Exercise description: Within the lines below, the span from the line with "Escherichia coli K-12" to the line with "Structure (mmCIF, N/CA/C/O", both ends included, is to be reproduced exactly, with pictures omitted.

Data records:
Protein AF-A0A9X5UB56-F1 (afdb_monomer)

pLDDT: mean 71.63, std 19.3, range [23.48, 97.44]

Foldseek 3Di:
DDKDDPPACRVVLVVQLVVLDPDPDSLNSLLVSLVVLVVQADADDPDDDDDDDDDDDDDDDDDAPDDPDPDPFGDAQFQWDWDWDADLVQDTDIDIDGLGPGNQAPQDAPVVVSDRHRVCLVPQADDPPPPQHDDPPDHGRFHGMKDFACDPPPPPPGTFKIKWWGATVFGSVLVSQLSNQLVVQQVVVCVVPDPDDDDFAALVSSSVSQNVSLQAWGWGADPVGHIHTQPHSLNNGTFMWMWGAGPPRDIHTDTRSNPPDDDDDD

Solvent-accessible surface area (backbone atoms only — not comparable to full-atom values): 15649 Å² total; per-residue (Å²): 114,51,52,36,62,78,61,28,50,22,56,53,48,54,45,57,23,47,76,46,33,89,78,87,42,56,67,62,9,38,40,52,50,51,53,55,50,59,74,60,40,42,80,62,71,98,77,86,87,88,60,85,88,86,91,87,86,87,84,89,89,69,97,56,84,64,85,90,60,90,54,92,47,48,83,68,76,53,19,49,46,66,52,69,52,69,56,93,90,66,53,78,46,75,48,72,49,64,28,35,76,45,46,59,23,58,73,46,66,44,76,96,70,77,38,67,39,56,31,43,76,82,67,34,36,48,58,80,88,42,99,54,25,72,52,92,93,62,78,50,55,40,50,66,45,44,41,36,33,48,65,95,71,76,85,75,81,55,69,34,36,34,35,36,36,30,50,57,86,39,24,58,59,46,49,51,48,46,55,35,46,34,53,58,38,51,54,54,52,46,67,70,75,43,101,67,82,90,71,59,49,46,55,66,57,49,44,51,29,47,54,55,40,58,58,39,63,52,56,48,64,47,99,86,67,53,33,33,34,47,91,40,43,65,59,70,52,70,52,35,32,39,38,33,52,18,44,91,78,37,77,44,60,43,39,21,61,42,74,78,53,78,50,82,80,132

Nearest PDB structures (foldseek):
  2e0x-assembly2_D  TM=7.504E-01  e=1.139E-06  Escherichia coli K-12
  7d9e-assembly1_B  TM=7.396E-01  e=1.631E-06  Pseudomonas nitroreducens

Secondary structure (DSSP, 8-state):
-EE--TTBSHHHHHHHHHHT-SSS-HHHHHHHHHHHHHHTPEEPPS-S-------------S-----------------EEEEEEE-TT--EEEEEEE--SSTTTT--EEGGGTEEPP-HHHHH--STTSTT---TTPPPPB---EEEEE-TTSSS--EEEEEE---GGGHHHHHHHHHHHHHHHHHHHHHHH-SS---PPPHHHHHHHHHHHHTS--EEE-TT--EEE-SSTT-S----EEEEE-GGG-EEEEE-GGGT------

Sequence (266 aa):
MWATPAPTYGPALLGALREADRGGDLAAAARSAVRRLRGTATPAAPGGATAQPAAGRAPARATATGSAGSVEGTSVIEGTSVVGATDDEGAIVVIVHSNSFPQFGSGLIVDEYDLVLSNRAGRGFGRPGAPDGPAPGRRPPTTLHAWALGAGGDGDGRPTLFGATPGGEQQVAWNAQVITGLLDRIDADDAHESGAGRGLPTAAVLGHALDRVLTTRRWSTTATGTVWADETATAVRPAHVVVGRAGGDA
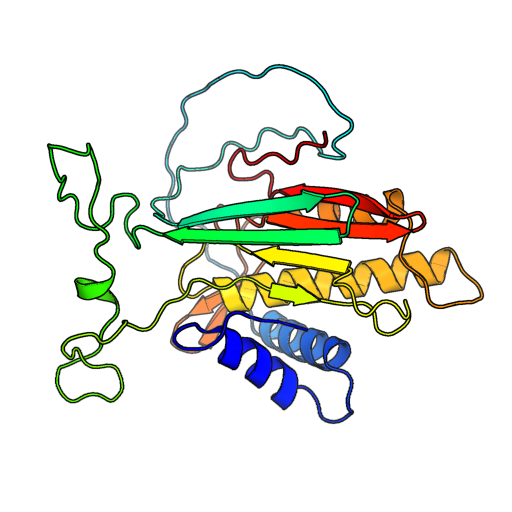LVGAADPGIGATAVGV

Mean predicted aligned error: 11.49 Å

Structure (mmCIF, N/CA/C/O backbone):
data_AF-A0A9X5UB56-F1
#
_entry.id   AF-A0A9X5UB56-F1
#
loop_
_atom_site.group_PDB
_atom_site.id
_atom_site.type_symbol
_atom_site.label_atom_id
_atom_site.label_alt_id
_atom_site.label_comp_id
_atom_site.label_asym_id
_atom_site.label_entity_id
_atom_site.label_seq_id
_atom_site.pdbx_PDB_ins_code
_atom_site.Cartn_x
_atom_site.Cartn_y
_atom_site.Cartn_z
_atom_site.occupancy
_atom_site.B_iso_or_equiv
_atom_site.auth_seq_id
_atom_site.auth_comp_id
_atom_site.auth_asym_id
_atom_site.auth_atom_id
_atom_site.pdbx_PDB_model_num
ATOM 1 N N . MET A 1 1 ? 4.501 -8.524 11.158 1.00 76.69 1 MET A N 1
ATOM 2 C CA . MET A 1 1 ? 4.408 -7.745 9.905 1.00 76.69 1 MET A CA 1
ATOM 3 C C . MET A 1 1 ? 4.762 -8.640 8.734 1.00 76.69 1 MET A C 1
ATOM 5 O O . MET A 1 1 ? 5.763 -9.344 8.810 1.00 76.69 1 MET A O 1
ATOM 9 N N . TRP A 1 2 ? 3.956 -8.598 7.678 1.00 83.88 2 TRP A N 1
ATOM 10 C CA . TRP A 1 2 ? 4.213 -9.210 6.380 1.00 83.88 2 TRP A CA 1
ATOM 11 C C . TRP A 1 2 ? 4.373 -8.113 5.321 1.00 83.88 2 TRP A C 1
ATOM 13 O O . TRP A 1 2 ? 3.712 -7.075 5.381 1.00 83.88 2 TRP A O 1
ATOM 23 N N . ALA A 1 3 ? 5.263 -8.347 4.363 1.00 81.62 3 ALA A N 1
ATOM 24 C CA . ALA A 1 3 ? 5.535 -7.476 3.228 1.00 81.62 3 ALA A CA 1
ATOM 25 C C . ALA A 1 3 ? 5.826 -8.347 2.002 1.00 81.62 3 ALA A C 1
ATOM 27 O O . ALA A 1 3 ? 6.357 -9.451 2.145 1.00 81.62 3 ALA A O 1
ATOM 28 N N . THR A 1 4 ? 5.514 -7.851 0.803 1.00 81.31 4 THR A N 1
ATOM 29 C CA . THR A 1 4 ? 5.763 -8.588 -0.446 1.00 81.31 4 THR A CA 1
ATOM 30 C C . THR A 1 4 ? 7.232 -9.062 -0.545 1.00 81.31 4 THR A C 1
ATOM 32 O O . THR A 1 4 ? 8.141 -8.272 -0.296 1.00 81.31 4 THR A O 1
ATOM 35 N N . PRO A 1 5 ? 7.518 -10.332 -0.889 1.00 73.69 5 PRO A N 1
ATOM 36 C CA . PRO A 1 5 ? 8.893 -10.833 -0.983 1.00 73.69 5 PRO A CA 1
ATOM 37 C C . PRO A 1 5 ? 9.645 -10.279 -2.208 1.00 73.69 5 PRO A C 1
ATOM 39 O O . PRO A 1 5 ? 9.078 -9.589 -3.058 1.00 73.69 5 PRO A O 1
ATOM 42 N N . ALA A 1 6 ? 10.943 -10.581 -2.318 1.00 65.50 6 ALA A N 1
ATOM 43 C CA . ALA A 1 6 ? 11.744 -10.261 -3.504 1.00 65.50 6 ALA A CA 1
ATOM 44 C C . ALA A 1 6 ? 11.089 -10.819 -4.796 1.00 65.50 6 ALA A C 1
ATOM 46 O O . ALA A 1 6 ? 10.455 -11.876 -4.742 1.00 65.50 6 ALA A O 1
ATOM 47 N N . PRO A 1 7 ? 11.226 -10.157 -5.965 1.00 67.81 7 PRO A N 1
ATOM 48 C CA . PRO A 1 7 ? 12.093 -9.016 -6.283 1.00 67.81 7 PRO A CA 1
ATOM 49 C C . PRO A 1 7 ? 11.418 -7.646 -6.060 1.00 67.81 7 PRO A C 1
ATOM 51 O O . PRO A 1 7 ? 11.665 -6.699 -6.807 1.00 67.81 7 PRO A O 1
ATOM 54 N N . THR A 1 8 ? 10.527 -7.541 -5.070 1.00 72.56 8 THR A N 1
ATOM 55 C CA . THR A 1 8 ? 9.969 -6.253 -4.635 1.00 72.56 8 THR A CA 1
ATOM 56 C C . THR A 1 8 ? 10.859 -5.557 -3.600 1.00 72.56 8 THR A C 1
ATOM 58 O O . THR A 1 8 ? 11.812 -6.153 -3.095 1.00 72.56 8 THR A O 1
ATOM 61 N N . TYR A 1 9 ? 10.522 -4.320 -3.228 1.00 69.69 9 TYR A N 1
ATOM 62 C CA . TYR A 1 9 ? 11.177 -3.610 -2.121 1.00 69.69 9 TYR A CA 1
ATOM 63 C C . TYR A 1 9 ? 10.639 -3.984 -0.727 1.00 69.69 9 TYR A C 1
ATOM 65 O O . TYR A 1 9 ? 11.049 -3.380 0.264 1.00 69.69 9 TYR A O 1
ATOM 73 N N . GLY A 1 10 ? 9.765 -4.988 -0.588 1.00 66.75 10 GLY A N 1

Solution for this task:
  2e0x-assembly2_D  TM=7.504E-01  e=1.139E-06  Escherichia coli K-12
  7d9e-assembly1_B  TM=7.396E-01  e=1.631E-06  Pseudomonas nitroreducens

Secondary structure (DSSP, 8-state):
-EE--TTBSHHHHHHHHHHT-SSS-HHHHHHHHHHHHHHTPEEPPS-S-------------S-----------------EEEEEEE-TT--EEEEEEE--SSTTTT--EEGGGTEEPP-HHHHH--STTSTT---TTPPPPB---EEEEE-TTSSS--EEEEEE---GGGHHHHHHHHHHHHHHHHHHHHHHH-SS---PPPHHHHHHHHHHHHTS--EEE-TT--EEE-SSTT-S----EEEEE-GGG-EEEEE-GGGT------

Sequence (266 aa):
MWATPAPTYGPALLGALREADRGGDLAAAARSAVRRLRGTATPAAPGGATAQPAAGRAPARATATGSAGSVEGTSVIEGTSVVGATDDEGAIVVIVHSNSFPQFGSGLIVDEYDLVLSNRAGRGFGRPGAPDGPAPGRRPPTTLHAWALGAGGDGDGRPTLFGATPGGEQQVAWNAQVITGLLDRIDADDAHESGAGRGLPTAAVLGHALDRVLTTRRWSTTATGTVWADETATAVRPAHVVVGRAGGDA
LVGAADPGIGATAVGV

Mean predicted aligned error: 11.49 Å

Structure (mmCIF, N/CA/C/O backbone):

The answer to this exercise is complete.